Re: COPY v. java performance comparison

Rob Sargent <robjsargent@xxxxxxxxx> · Wed, 02 Apr 2014 18:11:19 -0600



    On 04/02/2014 04:36 PM, Jeff Janes
      wrote:

    
          On Wed, Apr 2, 2014 at 12:37 PM, Rob
            Sargent <robjsargent@xxxxxxxxx>
            wrote:

            
               I'm playing
                    with various data models to compare performance and
                    practicalities and not sure if I should be surprised
                    by the numbers I'm getting. I hope this report isn't
                    too wishy-washy for reasoned comment.

                    
                    One model says a genotype is defined as follows:

                  
                         Table
                      "public.oldstyle"

                      +-------------+--------------+-----------+

                      |   Column    |     Type     | Modifiers |

                      +-------------+--------------+-----------+

                      | id          | uuid         | not null  |

                      | sample_name | text         | not null  |

                      | marker_name | text         | not null  |

                      | allele1     | character(1) |           |

                      | allele2     | character(1) |           |

                      +-------------+--------------+-----------+

                      (0. id is a Primary Key)

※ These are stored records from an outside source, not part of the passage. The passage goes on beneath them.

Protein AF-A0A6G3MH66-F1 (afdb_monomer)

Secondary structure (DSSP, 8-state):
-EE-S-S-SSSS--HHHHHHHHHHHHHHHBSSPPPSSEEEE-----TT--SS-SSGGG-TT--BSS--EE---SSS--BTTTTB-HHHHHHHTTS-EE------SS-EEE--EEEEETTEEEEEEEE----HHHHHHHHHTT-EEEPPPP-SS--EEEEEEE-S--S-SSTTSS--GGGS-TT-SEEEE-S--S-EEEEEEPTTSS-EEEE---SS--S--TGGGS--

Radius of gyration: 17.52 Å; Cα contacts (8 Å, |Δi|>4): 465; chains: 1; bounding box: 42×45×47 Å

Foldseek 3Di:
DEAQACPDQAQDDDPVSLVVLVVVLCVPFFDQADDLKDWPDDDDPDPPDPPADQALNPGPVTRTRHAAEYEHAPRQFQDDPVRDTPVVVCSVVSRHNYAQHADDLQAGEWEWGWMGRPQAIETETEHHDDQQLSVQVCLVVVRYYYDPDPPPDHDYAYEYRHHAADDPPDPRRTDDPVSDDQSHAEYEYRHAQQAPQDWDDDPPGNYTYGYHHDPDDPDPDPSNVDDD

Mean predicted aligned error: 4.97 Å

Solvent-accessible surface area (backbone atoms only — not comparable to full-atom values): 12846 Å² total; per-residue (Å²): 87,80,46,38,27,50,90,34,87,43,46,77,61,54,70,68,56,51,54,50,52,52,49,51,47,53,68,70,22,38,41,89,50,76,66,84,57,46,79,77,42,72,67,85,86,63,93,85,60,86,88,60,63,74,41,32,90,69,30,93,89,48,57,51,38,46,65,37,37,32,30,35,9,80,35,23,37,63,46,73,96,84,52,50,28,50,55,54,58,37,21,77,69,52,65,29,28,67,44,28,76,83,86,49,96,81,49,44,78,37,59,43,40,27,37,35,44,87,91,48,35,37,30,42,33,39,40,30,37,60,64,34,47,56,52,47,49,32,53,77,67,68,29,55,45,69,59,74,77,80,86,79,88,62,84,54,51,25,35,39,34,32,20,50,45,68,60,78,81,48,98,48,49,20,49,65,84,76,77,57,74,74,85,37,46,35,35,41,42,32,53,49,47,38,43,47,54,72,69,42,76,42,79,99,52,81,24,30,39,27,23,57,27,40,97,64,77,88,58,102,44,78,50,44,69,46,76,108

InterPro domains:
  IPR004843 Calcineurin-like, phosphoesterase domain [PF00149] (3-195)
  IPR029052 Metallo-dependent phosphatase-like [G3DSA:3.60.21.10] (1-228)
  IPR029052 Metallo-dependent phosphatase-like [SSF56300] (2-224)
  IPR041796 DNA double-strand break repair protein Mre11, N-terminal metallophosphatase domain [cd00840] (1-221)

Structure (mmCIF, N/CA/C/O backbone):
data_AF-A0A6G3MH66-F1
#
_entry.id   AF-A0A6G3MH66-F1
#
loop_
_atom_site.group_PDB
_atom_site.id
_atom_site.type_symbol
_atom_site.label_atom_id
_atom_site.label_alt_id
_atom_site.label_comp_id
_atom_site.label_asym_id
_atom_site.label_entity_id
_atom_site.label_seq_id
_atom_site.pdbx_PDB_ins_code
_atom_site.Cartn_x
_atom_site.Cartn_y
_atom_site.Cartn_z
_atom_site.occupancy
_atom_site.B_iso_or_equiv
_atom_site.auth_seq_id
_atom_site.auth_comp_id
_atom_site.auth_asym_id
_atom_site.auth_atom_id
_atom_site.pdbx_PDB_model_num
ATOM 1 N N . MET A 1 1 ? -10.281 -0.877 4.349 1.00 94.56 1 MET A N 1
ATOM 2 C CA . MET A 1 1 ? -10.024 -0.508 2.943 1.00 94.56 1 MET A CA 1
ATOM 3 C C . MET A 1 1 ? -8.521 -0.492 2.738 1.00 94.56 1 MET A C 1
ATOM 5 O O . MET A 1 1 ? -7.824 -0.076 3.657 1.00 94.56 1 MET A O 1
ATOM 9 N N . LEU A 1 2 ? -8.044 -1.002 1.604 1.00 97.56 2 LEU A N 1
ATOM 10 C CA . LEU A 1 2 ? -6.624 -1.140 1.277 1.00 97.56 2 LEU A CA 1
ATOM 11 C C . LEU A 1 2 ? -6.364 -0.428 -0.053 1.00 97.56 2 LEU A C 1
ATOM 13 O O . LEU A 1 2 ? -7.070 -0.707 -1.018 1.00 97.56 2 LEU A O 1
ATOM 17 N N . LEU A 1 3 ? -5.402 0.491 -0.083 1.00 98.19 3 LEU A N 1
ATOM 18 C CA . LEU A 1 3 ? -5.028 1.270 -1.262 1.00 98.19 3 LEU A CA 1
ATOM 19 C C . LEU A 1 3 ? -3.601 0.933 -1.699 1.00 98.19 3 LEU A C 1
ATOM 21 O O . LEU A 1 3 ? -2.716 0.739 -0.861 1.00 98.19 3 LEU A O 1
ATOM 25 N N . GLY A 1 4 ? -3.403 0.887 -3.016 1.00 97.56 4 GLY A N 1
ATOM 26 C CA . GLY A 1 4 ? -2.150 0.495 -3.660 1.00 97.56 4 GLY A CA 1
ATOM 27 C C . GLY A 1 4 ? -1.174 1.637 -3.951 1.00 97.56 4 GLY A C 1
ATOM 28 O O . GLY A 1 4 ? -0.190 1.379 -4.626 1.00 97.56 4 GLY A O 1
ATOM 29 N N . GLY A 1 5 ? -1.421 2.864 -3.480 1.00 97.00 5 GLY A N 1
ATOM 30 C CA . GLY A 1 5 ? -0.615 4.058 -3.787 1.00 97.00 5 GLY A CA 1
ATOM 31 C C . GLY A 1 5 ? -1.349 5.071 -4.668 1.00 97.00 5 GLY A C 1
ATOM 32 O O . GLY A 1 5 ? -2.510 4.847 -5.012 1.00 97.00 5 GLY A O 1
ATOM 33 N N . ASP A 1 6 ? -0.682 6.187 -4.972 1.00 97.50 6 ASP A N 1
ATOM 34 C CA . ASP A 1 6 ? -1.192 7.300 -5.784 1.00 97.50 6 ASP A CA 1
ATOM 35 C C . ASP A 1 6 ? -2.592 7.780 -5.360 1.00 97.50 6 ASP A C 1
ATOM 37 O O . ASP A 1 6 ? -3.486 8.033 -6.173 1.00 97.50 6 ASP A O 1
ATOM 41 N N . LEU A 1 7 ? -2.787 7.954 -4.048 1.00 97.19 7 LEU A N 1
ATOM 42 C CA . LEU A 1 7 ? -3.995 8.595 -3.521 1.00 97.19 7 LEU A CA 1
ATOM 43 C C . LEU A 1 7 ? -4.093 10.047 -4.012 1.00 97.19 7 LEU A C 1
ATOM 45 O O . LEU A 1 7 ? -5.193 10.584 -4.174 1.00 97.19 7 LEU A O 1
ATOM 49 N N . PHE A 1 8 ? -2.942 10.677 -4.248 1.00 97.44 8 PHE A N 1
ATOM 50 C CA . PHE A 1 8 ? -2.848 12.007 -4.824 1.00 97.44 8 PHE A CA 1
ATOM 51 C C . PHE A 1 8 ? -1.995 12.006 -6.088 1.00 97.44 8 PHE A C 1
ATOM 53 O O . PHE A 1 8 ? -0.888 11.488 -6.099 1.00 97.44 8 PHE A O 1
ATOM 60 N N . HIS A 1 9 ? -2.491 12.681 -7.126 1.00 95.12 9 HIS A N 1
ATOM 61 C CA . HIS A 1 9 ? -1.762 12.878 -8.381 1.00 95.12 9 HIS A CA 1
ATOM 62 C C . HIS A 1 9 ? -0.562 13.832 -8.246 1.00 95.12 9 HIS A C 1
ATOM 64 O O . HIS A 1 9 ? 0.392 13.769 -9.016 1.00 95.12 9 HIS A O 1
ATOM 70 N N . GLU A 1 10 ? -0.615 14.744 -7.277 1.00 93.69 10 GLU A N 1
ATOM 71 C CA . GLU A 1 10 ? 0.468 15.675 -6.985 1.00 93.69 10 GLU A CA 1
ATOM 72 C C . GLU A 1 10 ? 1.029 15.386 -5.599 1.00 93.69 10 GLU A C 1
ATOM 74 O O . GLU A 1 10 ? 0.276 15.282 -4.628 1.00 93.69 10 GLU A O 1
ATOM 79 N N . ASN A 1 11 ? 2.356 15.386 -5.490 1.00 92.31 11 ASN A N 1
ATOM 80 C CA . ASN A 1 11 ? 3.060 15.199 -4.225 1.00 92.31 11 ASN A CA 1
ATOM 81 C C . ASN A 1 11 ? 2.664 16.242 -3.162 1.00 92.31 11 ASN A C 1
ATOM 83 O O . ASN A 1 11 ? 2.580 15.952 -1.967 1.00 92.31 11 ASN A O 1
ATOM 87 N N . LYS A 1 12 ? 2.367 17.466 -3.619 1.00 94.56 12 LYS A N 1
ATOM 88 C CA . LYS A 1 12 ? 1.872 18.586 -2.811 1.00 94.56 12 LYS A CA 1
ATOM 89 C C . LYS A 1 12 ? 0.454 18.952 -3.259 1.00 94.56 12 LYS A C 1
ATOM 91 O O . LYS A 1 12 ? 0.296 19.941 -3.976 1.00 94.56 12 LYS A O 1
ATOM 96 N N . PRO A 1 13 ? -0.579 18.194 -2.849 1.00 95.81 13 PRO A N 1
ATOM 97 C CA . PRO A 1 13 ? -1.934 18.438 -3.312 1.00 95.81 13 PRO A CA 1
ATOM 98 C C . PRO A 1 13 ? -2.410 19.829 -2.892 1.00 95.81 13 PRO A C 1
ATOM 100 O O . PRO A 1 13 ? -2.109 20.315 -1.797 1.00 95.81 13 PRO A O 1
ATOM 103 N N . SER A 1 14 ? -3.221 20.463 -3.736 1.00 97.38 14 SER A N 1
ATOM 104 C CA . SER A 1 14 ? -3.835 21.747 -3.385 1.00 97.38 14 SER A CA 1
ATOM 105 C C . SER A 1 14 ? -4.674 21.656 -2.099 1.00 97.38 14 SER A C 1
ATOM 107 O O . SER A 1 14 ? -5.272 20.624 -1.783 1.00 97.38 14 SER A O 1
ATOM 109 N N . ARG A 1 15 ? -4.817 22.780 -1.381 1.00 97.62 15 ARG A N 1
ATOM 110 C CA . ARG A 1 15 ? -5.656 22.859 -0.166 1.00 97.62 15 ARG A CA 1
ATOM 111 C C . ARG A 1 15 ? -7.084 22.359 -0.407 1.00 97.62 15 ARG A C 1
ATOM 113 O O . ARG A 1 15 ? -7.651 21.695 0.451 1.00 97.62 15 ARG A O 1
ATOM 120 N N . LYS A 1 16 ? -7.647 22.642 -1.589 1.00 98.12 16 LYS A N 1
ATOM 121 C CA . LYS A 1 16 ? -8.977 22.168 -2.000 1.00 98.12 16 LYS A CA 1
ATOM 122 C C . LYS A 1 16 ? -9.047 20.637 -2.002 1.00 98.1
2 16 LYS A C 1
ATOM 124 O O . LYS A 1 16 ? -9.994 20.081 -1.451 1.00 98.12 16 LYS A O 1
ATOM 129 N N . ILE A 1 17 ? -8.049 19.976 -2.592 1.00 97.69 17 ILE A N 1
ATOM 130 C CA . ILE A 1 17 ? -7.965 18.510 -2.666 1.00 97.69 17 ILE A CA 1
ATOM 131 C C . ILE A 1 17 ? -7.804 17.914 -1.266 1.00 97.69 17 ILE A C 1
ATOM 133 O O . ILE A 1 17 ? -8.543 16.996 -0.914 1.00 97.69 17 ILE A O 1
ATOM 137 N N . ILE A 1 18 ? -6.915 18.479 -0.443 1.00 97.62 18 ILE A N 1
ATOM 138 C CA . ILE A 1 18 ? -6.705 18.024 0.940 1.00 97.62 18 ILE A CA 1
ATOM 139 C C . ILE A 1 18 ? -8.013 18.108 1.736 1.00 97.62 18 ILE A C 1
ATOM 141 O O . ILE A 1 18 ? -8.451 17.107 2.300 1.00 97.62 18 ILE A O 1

                      (1. Take what you will from the table name.)

                      (2. I hadn't thought of "char" type at this point)

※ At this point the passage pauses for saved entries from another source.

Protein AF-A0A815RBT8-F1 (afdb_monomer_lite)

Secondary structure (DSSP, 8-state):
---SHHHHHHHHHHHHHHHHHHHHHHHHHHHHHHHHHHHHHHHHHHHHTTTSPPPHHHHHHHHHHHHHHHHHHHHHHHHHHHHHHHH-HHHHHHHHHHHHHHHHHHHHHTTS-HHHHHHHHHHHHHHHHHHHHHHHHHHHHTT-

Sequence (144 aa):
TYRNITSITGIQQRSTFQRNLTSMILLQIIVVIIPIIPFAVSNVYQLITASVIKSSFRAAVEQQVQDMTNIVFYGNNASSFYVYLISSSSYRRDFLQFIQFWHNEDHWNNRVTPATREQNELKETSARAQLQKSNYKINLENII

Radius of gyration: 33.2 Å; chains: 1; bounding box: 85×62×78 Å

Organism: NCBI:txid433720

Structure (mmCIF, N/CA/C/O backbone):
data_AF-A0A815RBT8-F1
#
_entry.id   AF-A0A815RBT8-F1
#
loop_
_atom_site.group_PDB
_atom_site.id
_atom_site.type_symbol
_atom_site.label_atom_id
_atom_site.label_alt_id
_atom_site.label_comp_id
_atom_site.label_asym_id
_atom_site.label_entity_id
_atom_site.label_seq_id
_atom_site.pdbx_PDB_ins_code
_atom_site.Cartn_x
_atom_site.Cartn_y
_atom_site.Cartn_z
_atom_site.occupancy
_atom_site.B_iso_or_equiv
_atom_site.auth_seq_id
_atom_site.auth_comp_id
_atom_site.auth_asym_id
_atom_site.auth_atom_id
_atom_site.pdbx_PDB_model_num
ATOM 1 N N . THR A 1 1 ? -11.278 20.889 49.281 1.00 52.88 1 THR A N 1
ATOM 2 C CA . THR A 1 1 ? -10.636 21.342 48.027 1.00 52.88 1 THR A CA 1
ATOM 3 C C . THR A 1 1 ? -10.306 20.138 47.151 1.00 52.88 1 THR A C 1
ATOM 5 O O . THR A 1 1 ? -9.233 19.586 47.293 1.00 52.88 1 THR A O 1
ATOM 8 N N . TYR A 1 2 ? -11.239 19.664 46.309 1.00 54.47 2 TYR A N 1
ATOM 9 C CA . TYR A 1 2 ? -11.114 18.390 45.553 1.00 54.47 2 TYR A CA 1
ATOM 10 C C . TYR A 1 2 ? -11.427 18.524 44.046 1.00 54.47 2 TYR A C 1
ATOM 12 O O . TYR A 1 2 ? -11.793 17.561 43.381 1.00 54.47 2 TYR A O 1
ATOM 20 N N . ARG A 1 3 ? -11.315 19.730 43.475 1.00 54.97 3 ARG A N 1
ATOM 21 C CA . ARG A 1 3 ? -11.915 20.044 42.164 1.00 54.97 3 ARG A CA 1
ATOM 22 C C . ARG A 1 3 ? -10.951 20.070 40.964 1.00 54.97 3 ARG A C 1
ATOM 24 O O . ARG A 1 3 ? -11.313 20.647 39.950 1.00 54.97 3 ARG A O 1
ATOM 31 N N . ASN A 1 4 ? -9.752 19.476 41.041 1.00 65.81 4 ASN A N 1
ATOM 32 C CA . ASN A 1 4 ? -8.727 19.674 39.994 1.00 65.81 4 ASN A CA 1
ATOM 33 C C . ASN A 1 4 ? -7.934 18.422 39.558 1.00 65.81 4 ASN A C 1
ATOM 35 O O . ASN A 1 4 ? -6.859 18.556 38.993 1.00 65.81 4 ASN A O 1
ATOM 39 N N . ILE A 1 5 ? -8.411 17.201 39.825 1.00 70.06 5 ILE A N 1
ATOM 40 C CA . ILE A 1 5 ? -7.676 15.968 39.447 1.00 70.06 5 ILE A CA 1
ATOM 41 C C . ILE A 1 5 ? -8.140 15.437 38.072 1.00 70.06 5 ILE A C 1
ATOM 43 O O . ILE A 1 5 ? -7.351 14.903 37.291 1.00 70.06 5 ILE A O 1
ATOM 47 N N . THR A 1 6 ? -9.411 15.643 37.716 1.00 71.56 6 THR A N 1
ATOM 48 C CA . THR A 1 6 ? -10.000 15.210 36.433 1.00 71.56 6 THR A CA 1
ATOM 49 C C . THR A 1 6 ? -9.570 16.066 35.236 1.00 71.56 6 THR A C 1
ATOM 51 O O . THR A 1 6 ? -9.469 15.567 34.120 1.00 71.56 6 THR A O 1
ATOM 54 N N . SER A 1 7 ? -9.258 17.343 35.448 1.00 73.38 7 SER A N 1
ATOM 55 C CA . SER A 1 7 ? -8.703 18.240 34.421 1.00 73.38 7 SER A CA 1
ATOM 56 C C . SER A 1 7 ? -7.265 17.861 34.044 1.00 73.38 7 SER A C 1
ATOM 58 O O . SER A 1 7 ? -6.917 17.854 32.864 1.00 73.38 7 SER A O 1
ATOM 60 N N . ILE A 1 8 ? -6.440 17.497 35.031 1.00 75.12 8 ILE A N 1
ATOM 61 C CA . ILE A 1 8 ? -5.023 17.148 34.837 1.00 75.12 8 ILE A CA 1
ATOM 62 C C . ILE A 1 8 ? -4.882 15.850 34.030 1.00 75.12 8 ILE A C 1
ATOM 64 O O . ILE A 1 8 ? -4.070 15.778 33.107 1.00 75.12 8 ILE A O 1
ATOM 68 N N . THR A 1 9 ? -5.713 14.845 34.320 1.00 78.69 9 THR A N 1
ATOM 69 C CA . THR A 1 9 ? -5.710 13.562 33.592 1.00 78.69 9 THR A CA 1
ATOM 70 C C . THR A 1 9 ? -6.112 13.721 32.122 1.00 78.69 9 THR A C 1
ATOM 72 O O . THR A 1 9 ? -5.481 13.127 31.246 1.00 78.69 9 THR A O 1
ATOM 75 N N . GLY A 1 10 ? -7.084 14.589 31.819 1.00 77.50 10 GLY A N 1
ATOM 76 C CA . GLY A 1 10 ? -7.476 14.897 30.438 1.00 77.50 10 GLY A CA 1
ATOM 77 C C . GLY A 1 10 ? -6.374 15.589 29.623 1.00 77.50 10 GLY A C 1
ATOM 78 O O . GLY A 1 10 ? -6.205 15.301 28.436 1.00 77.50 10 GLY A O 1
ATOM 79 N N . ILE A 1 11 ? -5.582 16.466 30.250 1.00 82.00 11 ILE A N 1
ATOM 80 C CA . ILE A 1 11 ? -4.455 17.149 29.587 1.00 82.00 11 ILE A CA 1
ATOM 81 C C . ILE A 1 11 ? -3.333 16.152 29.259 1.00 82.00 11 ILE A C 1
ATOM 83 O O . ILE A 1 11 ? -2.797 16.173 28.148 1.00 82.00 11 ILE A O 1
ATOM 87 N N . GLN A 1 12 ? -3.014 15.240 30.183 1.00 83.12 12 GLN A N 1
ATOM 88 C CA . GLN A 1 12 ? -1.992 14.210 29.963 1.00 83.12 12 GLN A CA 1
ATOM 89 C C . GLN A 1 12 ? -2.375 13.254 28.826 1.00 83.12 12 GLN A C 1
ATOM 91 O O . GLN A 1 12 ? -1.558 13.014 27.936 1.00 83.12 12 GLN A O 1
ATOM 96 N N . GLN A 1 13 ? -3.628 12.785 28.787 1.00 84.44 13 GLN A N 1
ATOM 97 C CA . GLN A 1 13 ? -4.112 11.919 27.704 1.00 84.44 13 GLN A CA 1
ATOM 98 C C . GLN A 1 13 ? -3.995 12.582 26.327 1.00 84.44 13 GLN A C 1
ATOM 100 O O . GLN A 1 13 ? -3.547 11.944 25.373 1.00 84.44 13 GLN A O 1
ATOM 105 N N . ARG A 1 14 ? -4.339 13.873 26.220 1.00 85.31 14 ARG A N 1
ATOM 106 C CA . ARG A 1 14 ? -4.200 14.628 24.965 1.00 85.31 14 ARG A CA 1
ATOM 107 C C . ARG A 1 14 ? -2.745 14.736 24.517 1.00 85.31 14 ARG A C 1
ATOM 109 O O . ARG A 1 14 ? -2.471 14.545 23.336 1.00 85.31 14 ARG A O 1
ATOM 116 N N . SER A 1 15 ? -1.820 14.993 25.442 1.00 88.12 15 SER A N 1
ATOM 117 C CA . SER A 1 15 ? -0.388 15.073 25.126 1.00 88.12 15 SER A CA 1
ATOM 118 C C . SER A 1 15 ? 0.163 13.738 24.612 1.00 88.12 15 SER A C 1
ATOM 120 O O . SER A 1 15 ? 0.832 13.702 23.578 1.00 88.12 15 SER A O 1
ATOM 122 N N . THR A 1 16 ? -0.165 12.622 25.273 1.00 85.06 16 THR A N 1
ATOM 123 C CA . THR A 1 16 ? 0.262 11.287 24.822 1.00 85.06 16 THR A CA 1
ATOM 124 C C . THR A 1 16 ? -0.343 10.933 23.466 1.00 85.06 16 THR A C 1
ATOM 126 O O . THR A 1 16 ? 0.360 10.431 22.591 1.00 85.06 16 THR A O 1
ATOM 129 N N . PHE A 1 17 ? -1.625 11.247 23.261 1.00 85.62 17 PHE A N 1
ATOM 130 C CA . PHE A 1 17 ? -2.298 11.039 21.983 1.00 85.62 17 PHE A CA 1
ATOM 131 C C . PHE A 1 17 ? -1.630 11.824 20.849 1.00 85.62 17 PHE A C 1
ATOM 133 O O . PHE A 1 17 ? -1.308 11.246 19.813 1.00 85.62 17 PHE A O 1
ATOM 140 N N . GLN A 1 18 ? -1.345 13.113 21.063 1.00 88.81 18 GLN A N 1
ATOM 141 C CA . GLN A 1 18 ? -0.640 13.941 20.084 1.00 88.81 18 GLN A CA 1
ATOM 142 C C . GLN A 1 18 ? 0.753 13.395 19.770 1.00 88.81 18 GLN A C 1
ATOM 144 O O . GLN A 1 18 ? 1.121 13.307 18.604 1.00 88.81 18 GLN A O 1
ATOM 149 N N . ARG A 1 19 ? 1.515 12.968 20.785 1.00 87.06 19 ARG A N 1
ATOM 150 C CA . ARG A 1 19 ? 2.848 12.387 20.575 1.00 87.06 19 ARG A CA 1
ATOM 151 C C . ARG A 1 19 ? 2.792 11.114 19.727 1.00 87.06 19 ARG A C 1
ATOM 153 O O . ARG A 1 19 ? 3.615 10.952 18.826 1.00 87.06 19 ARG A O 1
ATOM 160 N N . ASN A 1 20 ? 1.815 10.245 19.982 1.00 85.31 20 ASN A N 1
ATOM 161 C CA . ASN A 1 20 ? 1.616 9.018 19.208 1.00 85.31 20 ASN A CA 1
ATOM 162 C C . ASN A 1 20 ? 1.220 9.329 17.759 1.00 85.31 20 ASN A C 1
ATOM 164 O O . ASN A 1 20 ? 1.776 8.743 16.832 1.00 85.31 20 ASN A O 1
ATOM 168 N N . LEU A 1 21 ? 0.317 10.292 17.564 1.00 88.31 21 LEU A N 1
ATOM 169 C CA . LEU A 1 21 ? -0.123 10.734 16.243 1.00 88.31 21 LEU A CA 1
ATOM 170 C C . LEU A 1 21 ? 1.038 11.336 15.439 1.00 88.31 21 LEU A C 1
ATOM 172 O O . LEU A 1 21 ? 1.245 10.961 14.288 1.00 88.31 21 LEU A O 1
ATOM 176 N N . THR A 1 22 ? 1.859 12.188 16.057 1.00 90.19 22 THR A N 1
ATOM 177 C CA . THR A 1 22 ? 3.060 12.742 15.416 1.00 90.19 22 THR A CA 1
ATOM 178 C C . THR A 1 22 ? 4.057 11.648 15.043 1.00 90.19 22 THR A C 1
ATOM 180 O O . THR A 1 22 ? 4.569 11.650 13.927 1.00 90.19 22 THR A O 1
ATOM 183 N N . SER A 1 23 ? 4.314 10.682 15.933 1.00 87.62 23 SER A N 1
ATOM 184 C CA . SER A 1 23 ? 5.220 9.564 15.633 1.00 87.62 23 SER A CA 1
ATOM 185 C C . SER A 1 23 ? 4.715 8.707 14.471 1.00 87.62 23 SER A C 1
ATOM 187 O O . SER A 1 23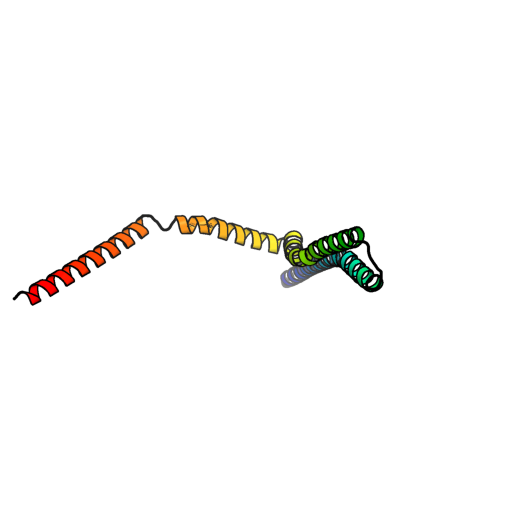 ? 5.514 8.254 13.655 1.00 87.62 23 SER A O 1
ATOM 189 N N . MET A 1 24 ? 3.402 8.492 14.385 1.00 89.81 24 MET A N 1
ATOM 190 C CA . MET A 1 24 ? 2.777 7.744 13.299 1.00 89.81 24 MET A CA 1
ATOM 191 C C . MET A 1 24 ? 2.896 8.485 11.964 1.00 89.81 24 MET A C 1
ATOM 193 O O . MET A 1 24 ? 3.283 7.882 10.967 1.00 89.81 24 MET A O 1
ATOM 197 N N . ILE A 1 25 ? 2.634 9.796 11.953 1.00 91.25 25 ILE A N 1
ATOM 198 C CA . ILE A 1 25 ? 2.797 10.636 10.758 1.00 91.25 25 ILE A CA 1
ATOM 199 C C . ILE A 1 25 ? 4.257 10.649 10.299 1.00 91.25 25 ILE A C 1
ATOM 201 O O . ILE A 1 25 ? 4.518 10.492 9.110 1.00 91.25 25 ILE A O 1
ATOM 205 N N . LEU A 1 26 ? 5.215 10.787 11.219 1.00 92.81 26 LEU A N 1
ATOM 206 C CA . LEU A 1 26 ? 6.639 10.752 10.874 1.00 92.81 26 LEU A CA 1
ATOM 207 C C . LEU A 1 26 ? 7.036 9.418 10.236 1.00 92.81 26 LEU A C 1
ATOM 209 O O . LEU A 1 26 ? 7.730 9.408 9.222 1.00 92.81 26 LEU A O 1
ATOM 213 N N . LEU A 1 27 ? 6.561 8.300 10.790 1.00 91.19 27 LEU A N 1
ATOM 214 C CA . LEU A 1 27 ? 6.838 6.976 10.238 1.00 91.19 27 LEU A CA 1
ATOM 215 C C . LEU A 1 27 ? 6.199 6.814 8.851 1.00 91.19 27 LEU A C 1
ATOM 217 O O . LEU A 1 27 ? 6.867 6.348 7.931 1.00 91.19 27 LEU A O 1
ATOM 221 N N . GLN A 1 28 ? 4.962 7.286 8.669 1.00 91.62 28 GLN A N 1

                      (3. Ultimately the names would become ids, RI
                      included)

                      (4. We're loading 39 samples and ~950K markers)

                    
                I loaded 37M+ records using jOOQ
                    (batching every 1000 lines) in 12+ hours (800+
                    records/sec).  Then I tried COPY and killed that
                    after 11.25 hours when I realised that I had added
                    on non-unque index on the name fields after the
                    first load. By that point is was on line 28301887,
                    so ~0.75 done which implies it would have take
                    ~15hours to complete.

                
                Would the overhead of the index
                        likely explain this decrease in throughput?

                      
            Absolutely.
             
            
                        Impatience got the better of me and I killed the
                        second COPY.  This time it had done 54% of the
                        file in 6.75 hours, extrapolating to roughly 12
                        hours to do the whole thing.

                      
            Are you sure you actually dropped the indices?  (And
              the primary key?)
            
              
            I get about 375,000 lines per second with no indexes,
              triggers, constraints.
            

            perl -le 'my $x="000000000000"; foreach(1..37e6) {$x++;
              print join "\t",
              "a0eebc99-9c0b-4ef8-bb6d-$x",$_,$_,"A","T"}'|time psql -c
              'truncate oldstyle; copy oldstyle from stdin;'

            
            (More if I truncate it in the same transaction as the
              copy)
            

            If you can't drop the pk constraint, can you at least
              generate the values in sort-order?
            

            Cheers,
            

            Jeff
          
        
    I
        restarted the java-based loading.  Still with pk in place,  (and
        actually generating the UUIDs etc) I got ~1.1M rows in one
        minute. And one "LOG:  checkpoints are occurring too frequently
        (24 seconds apart)" with checkpoint_segment now at 6 (v. default
        3). In  plotting the records v. time in that minute at least
        it's pretty linear.  The time per batch is relatively constant
        with a few hiccups. (.5 sec per 10K lines).  So I've improved
        things immensely but not entirely sure that the simple config
        change is the reason.  If this continued I would be done inside
        40 minutes.

        
        With copy interuptus I now get 2.9M records per minute so the
        load would take only 12 or so minutes. I did get four reports of
        too-frequent checkpoints 2 at 15 seconds 2 at 9 seconds.

        
        I'll need to let each on go to completion.

        
        If these numbers are at all accurate and realistic, I'm still
        impressed with jOOQ, though COPY is rightfully back to its
        proper place as fastest way to load.